Tuesday, June 7, 2011

When a Quilt Wears Out...

What do you do when a quilt begins to show signs of wear and tear? Either repair it or love it til the threads no longer hold together.

It's a joyful thing to see one of my kids wrapped up in their quilt to sleep or study. It's a comfort when they are sick and want the quilt to cover them. I've repaired many a quilt belonging to my children over the years because kids tend to love their quilts to death.

If you are a quilter, it's a great excuse to go buy more fabric and design something really spectacular. But if  the quilt was given to you or inherited and you don't sew yourself, you'll want to find someone who can spruce it up for you.

I do have a couple of quilts that are in need of repair. One is a strippy quilt with very heavy quilting. Some of the stitching has come loose so it only needs re-quilting in a few spots since the fabric is still very stable.

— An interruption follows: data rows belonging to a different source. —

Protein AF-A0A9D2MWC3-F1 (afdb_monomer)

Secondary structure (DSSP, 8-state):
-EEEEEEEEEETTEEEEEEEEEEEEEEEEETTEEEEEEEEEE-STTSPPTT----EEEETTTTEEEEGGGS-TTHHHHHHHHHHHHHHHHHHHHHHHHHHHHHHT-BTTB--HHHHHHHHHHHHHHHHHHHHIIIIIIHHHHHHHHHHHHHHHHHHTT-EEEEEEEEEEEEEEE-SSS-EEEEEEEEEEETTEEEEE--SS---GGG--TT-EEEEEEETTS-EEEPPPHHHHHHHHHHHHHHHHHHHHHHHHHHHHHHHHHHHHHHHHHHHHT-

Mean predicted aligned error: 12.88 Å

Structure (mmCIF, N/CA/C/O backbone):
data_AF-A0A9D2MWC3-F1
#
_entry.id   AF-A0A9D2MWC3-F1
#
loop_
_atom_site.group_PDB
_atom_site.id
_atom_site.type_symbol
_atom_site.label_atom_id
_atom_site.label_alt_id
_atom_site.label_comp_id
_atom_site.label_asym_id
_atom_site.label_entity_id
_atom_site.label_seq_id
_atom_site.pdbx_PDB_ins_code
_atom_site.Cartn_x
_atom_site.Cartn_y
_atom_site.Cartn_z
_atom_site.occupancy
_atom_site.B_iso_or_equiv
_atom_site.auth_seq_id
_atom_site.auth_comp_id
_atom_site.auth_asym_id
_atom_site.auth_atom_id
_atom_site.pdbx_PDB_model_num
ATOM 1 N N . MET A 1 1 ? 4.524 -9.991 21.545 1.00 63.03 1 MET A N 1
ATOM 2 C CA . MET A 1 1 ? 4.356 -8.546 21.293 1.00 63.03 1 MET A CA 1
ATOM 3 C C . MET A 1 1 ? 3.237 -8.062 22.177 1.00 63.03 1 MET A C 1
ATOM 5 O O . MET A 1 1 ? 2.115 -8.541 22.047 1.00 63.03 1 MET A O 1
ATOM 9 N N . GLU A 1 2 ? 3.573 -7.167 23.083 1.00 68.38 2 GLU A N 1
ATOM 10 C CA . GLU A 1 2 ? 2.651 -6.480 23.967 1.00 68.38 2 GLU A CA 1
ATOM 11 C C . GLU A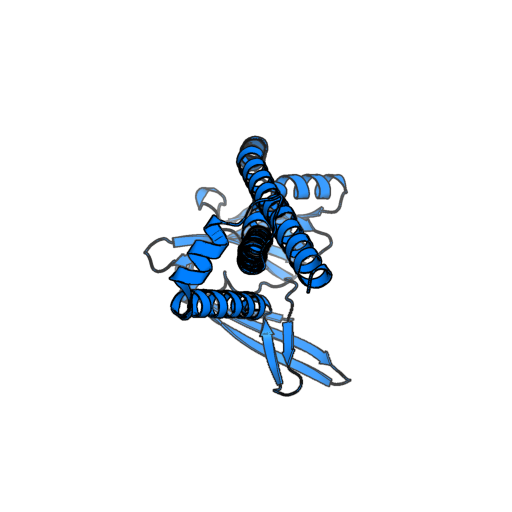 1 2 ? 2.556 -5.024 23.511 1.00 68.38 2 GLU A C 1
ATOM 13 O O . GLU A 1 2 ? 3.553 -4.422 23.114 1.00 68.38 2 GLU A O 1
ATOM 18 N N . VAL A 1 3 ? 1.337 -4.498 23.475 1.00 65.69 3 VAL A N 1
ATOM 19 C CA . VAL A 1 3 ? 1.057 -3.121 23.069 1.00 65.69 3 VAL A CA 1
ATOM 20 C C . VAL A 1 3 ? 0.290 -2.484 24.210 1.00 65.69 3 VAL A C 1
ATOM 22 O O . VAL A 1 3 ? -0.799 -2.949 24.552 1.00 65.69 3 VAL A O 1
ATOM 25 N N . GLU A 1 4 ? 0.866 -1.441 24.786 1.00 73.06 4 GLU A N 1
ATOM 26 C CA . GLU A 1 4 ? 0.263 -0.635 25.838 1.00 73.06 4 GLU A CA 1
ATOM 27 C C . GLU A 1 4 ? -0.046 0.750 25.277 1.00 73.06 4 GLU A C 1
ATOM 29 O O . GLU A 1 4 ? 0.846 1.465 24.826 1.00 73.06 4 GLU A O 1
ATOM 34 N N . THR A 1 5 ? -1.314 1.147 25.301 1.00 72.06 5 THR A N 1
ATOM 35 C CA . THR A 1 5 ? -1.744 2.477 24.855 1.00 72.06 5 THR A CA 1
ATOM 36 C C . THR A 1 5 ? -2.038 3.356 26.062 1.00 72.06 5 THR A C 1
ATOM 38 O O . THR A 1 5 ? -2.938 3.047 26.848 1.00 72.06 5 THR A O 1
ATOM 41 N N . ARG A 1 6 ? -1.329 4.477 26.193 1.00 75.62 6 ARG A N 1
ATOM 42 C CA . ARG A 1 6 ? -1.665 5.548 27.129 1.00 75.62 6 ARG A CA 1
ATOM 43 C C . ARG A 1 6 ? -2.612 6.517 26.427 1.00 75.62 6 ARG A C 1
ATOM 45 O O . ARG A 1 6 ? -2.217 7.233 25.513 1.00 75.62 6 ARG A O 1
ATOM 52 N N . LYS A 1 7 ? -3.867 6.518 26.870 1.00 78.25 7 LYS A N 1
ATOM 53 C CA . LYS A 1 7 ? -4.942 7.335 26.302 1.00 78.25 7 LYS A CA 1
ATOM 54 C C . LYS A 1 7 ? -5.104 8.628 27.080 1.00 78.25 7 LYS A C 1
ATOM 56 O O . LYS A 1 7 ? -5.228 8.589 28.306 1.00 78.25 7 LYS A O 1
ATOM 61 N N . THR A 1 8 ? -5.201 9.734 26.360 1.00 77.62 8 THR A N 1
ATOM 62 C CA . THR A 1 8 ? -5.578 11.028 26.926 1.00 77.62 8 THR A CA 1
ATOM 63 C C . THR A 1 8 ? -6.985 11.375 26.452 1.00 77.62 8 THR A C 1
ATOM 65 O O . THR A 1 8 ? -7.224 11.572 25.264 1.00 77.62 8 THR A O 1
ATOM 68 N N . TRP A 1 9 ? -7.940 11.399 27.382 1.00 74.75 9 TRP A N 1
ATOM 69 C CA . TRP A 1 9 ? -9.335 11.720 27.083 1.00 74.75 9 TRP A CA 1
ATOM 70 C C . TRP A 1 9 ? -9.514 13.235 27.010 1.00 74.75 9 TRP A C 1
ATOM 72 O O . TRP A 1 9 ? -9.138 13.940 27.946 1.00 74.75 9 TRP A O 1
ATOM 82 N N . SER A 1 10 ? -10.086 13.720 25.908 1.00 72.81 10 SER A N 1
ATOM 83 C CA . SER A 1 10 ? -10.536 15.112 25.799 1.00 72.81 10 SER A CA 1
ATOM 84 C C . SER A 1 10 ? -11.928 15.272 26.411 1.00 72.81 10 SER A C 1
ATOM 86 O O . SER A 1 10 ? -12.158 16.217 27.154 1.00 72.81 10 SER A O 1
ATOM 88 N N . ASP A 1 11 ? -12.822 14.310 26.149 1.00 77.94 11 ASP A N 1
ATOM 89 C CA . ASP A 1 11 ? -14.201 14.265 26.654 1.00 77.94 11 ASP A CA 1
ATOM 90 C C . ASP A 1 11 ? -14.565 12.843 27.116 1.00 77.94 11 ASP A C 1
ATOM 92 O O . ASP A 1 11 ? -13.809 11.895 26.903 1.00 77.94 11 ASP A O 1
ATOM 96 N N . SER A 1 12 ? -15.768 12.651 27.674 1.00 71.06 12 SER A N 1
ATOM 97 C CA . SER A 1 12 ? -16.275 11.337 28.113 1.00 71.06 12 SER A CA 1
ATOM 98 C C . SER A 1 12 ? -16.374 10.284 27.001 1.00 71.06 12 SER A C 1
ATOM 100 O O . SER A 1 12 ? -16.433 9.093 27.293 1.00 71.06 12 SER A O 1
ATOM 102 N N . THR A 1 13 ? -16.389 10.708 25.735 1.00 73.00 13 THR A N 1
ATOM 103 C CA . THR A 1 13 ? -16.504 9.830 24.561 1.00 73.00 13 THR A CA 1
ATOM 104 C C . THR A 1 13 ? -15.378 10.014 23.547 1.00 73.00 13 THR A C 1
ATOM 106 O O . THR A 1 13 ? -15.418 9.368 22.500 1.00 73.00 13 THR A O 1
ATOM 109 N N . THR A 1 14 ? -14.406 10.894 23.809 1.00 75.62 14 THR A N 1
ATOM 110 C CA . THR A 1 14 ? -13.428 11.337 22.803 1.00 75.62 14 THR A CA 1
ATOM 111 C C . THR A 1 14 ? -12.004 11.284 23.354 1.00 75.62 14 THR A C 1
ATOM 113 O O . THR A 1 14 ? -11.703 11.898 24.378 1.00 75.62 14 THR A O 1
ATOM 116 N N . ILE A 1 15 ? -11.126 10.568 22.656 1.00 79.94 15 ILE A N 1
ATOM 117 C CA . ILE A 1 15 ? -9.692 10.443 22.936 1.00 79.94 15 ILE A CA 1
ATOM 118 C C . ILE A 1 15 ? -8.931 11.345 21.967 1.00 79.94 15 ILE A C 1
ATOM 120 O O . ILE A 1 15 ? -9.164 11.283 20.762 1.00 79.94 15 ILE A O 1
ATOM 124 N N . ASP A 1 16 ? -8.013 12.146 22.496 1.00 77.56 16 ASP A N 1
ATOM 125 C CA . ASP A 1 16 ? -7.098 12.980 21.717 1.00 77.56 16 ASP A CA 1
ATOM 126 C C . ASP A 1 16 ? -5.868 12.139 21.329 1.00 77.56 16 ASP A C 1
ATOM 128 O O . ASP A 1 16 ? -5.108 11.698 22.202 1.00 77.56 16 ASP A O 1
ATOM 132 N N . ASP A 1 17 ? -5.705 11.857 20.034 1.00 76.88 17 ASP A N 1
ATOM 133 C CA . ASP A 1 17 ? -4.592 11.064 19.500 1.00 76.88 17 ASP A CA 1
ATOM 134 C C . ASP A 1 17 ? -3.254 11.782 19.702 1.00 76.88 17 ASP A C 1
ATOM 136 O O . ASP A 1 17 ? -2.291 11.158 20.140 1.00 76.88 17 ASP A O 1
ATOM 140 N N . ASP A 1 18 ? -3.206 13.098 19.484 1.00 71.94 18 ASP A N 1
ATOM 141 C CA . ASP A 1 18 ? -1.968 13.887 19.505 1.00 71.94 18 ASP A CA 1
ATOM 142 C C . ASP A 1 18 ? -1.357 13.955 20.914 1.00 71.94 18 ASP A C 1
ATOM 144 O O . ASP A 1 18 ? -0.142 14.092 21.083 1.00 71.94 18 ASP A O 1
ATOM 148 N N . ARG A 1 19 ? -2.197 13.809 21.945 1.00 72.31 19 ARG A N 1
ATOM 149 C CA . ARG A 1 19 ? -1.785 13.731 23.358 1.00 72.31 19 ARG A CA 1
ATOM 150 C C . ARG A 1 19 ? -1.676 12.307 23.897 1.00 72.31 19 ARG A C 1
ATOM 152 O O . ARG A 1 19 ? -1.378 12.132 25.084 1.00 72.31 19 ARG A O 1
ATOM 159 N N . SER A 1 20 ? -1.957 11.299 23.082 1.00 73.94 20 SER A N 1
ATOM 160 C CA . SER A 1 20 ? -1.870 9.892 23.469 1.00 73.94 20 SER A CA 1
ATOM 161 C C . SER A 1 20 ? -0.531 9.285 23.036 1.00 73.94 20 SER A C 1
ATOM 163 O O . SER A 1 20 ? 0.134 9.785 22.131 1.00 73.94 20 SER A O 1
ATOM 165 N N . SER A 1 21 ? -0.101 8.200 23.681 1.00 72.75 21 SER A N 1
ATOM 166 C CA . SER A 1 21 ? 1.115 7.476 23.283 1.00 72.75 21 SER A CA 1
ATOM 167 C C . SER A 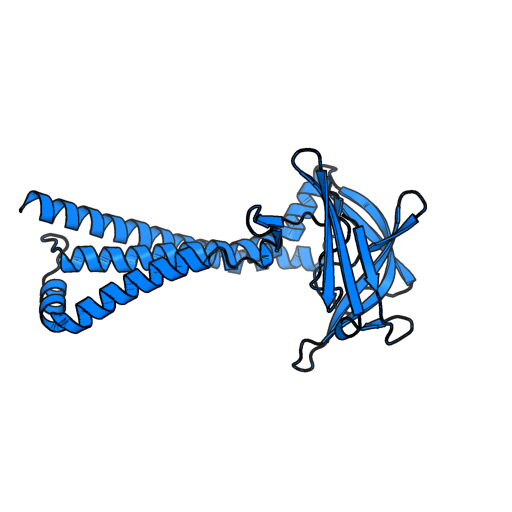1 21 ? 0.894 5.969 23.249 1.00 72.75 21 SER A C 1
ATOM 169 O O . SER A 1 21 ? 0.097 5.417 24.010 1.00 72.75 21 SER A O 1
ATOM 171 N N . THR A 1 22 ? 1.598 5.288 22.347 1.00 74.50 22 THR A N 1
ATOM 172 C CA . THR A 1 22 ? 1.550 3.828 22.216 1.00 74.50 22 THR A CA 1
ATOM 173 C C . THR A 1 22 ? 2.933 3.253 22.442 1.00 74.50 22 THR A C 1
ATOM 175 O O . THR A 1 22 ? 3.876 3.540 21.704 1.00 74.50 22 THR A O 1
ATOM 178 N N . CYS A 1 23 ? 3.060 2.411 23.458 1.00 71.06 23 CYS A N 1
ATOM 179 C CA . CYS A 1 23 ? 4.273 1.676 23.747 1.00 71.06 23 CYS A CA 1
ATOM 180 C C . CYS A 1 23 ? 4.154 0.257 23.196 1.00 71.06 23 CYS A C 1
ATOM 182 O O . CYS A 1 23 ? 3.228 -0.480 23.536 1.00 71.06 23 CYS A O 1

My son's I Spy quilt, which I made for him in 2003, has a few patches that have completely worn away. Even the batting is gone in one area. Looking at it I can see that the patches that are falling apart are lower quality fabric than some of the other patches sewn into the quilt.

Back when I was collecting novelty prints for this quilt, I was more interested in the design of the fabric. I didn't understand much about the different qualities of fabric such as thread count, the hand of the fabric, or manufacturers. I could have held up a print to the light and seen how easily it showed through to get a basic idea of the thickness or thinness of the fibers.

At any rate, this quilt has been loved and used daily on my son's bed. Since he is almost 20, he might want to retire this quilt in favor of a more updated style. But if he wants it repaired, here's what I will do.

First, I will replace the worn patches by carefully trimming the worn part away. I will use a quality fabric cut in the same shape--I have tons these left over from 2003! Turn under the edge, press, insert a new piece of batting, and hand or machine applique the patch in place.

Also, when the edge is worn near the binding, it is easy to trim the original binding off. If the quilting is not too close to the edge, you can also trim a bit of the worn fabric.

On this quilt, I quilted in the ditch between all the patches. On the border, I used orange embroidery floss to hand quilt a pointed design. Since I centered it along the border, there is plenty of space to trim up the edges--in this case I could trim a bit less than an inch if necessary--and then apply a new binding.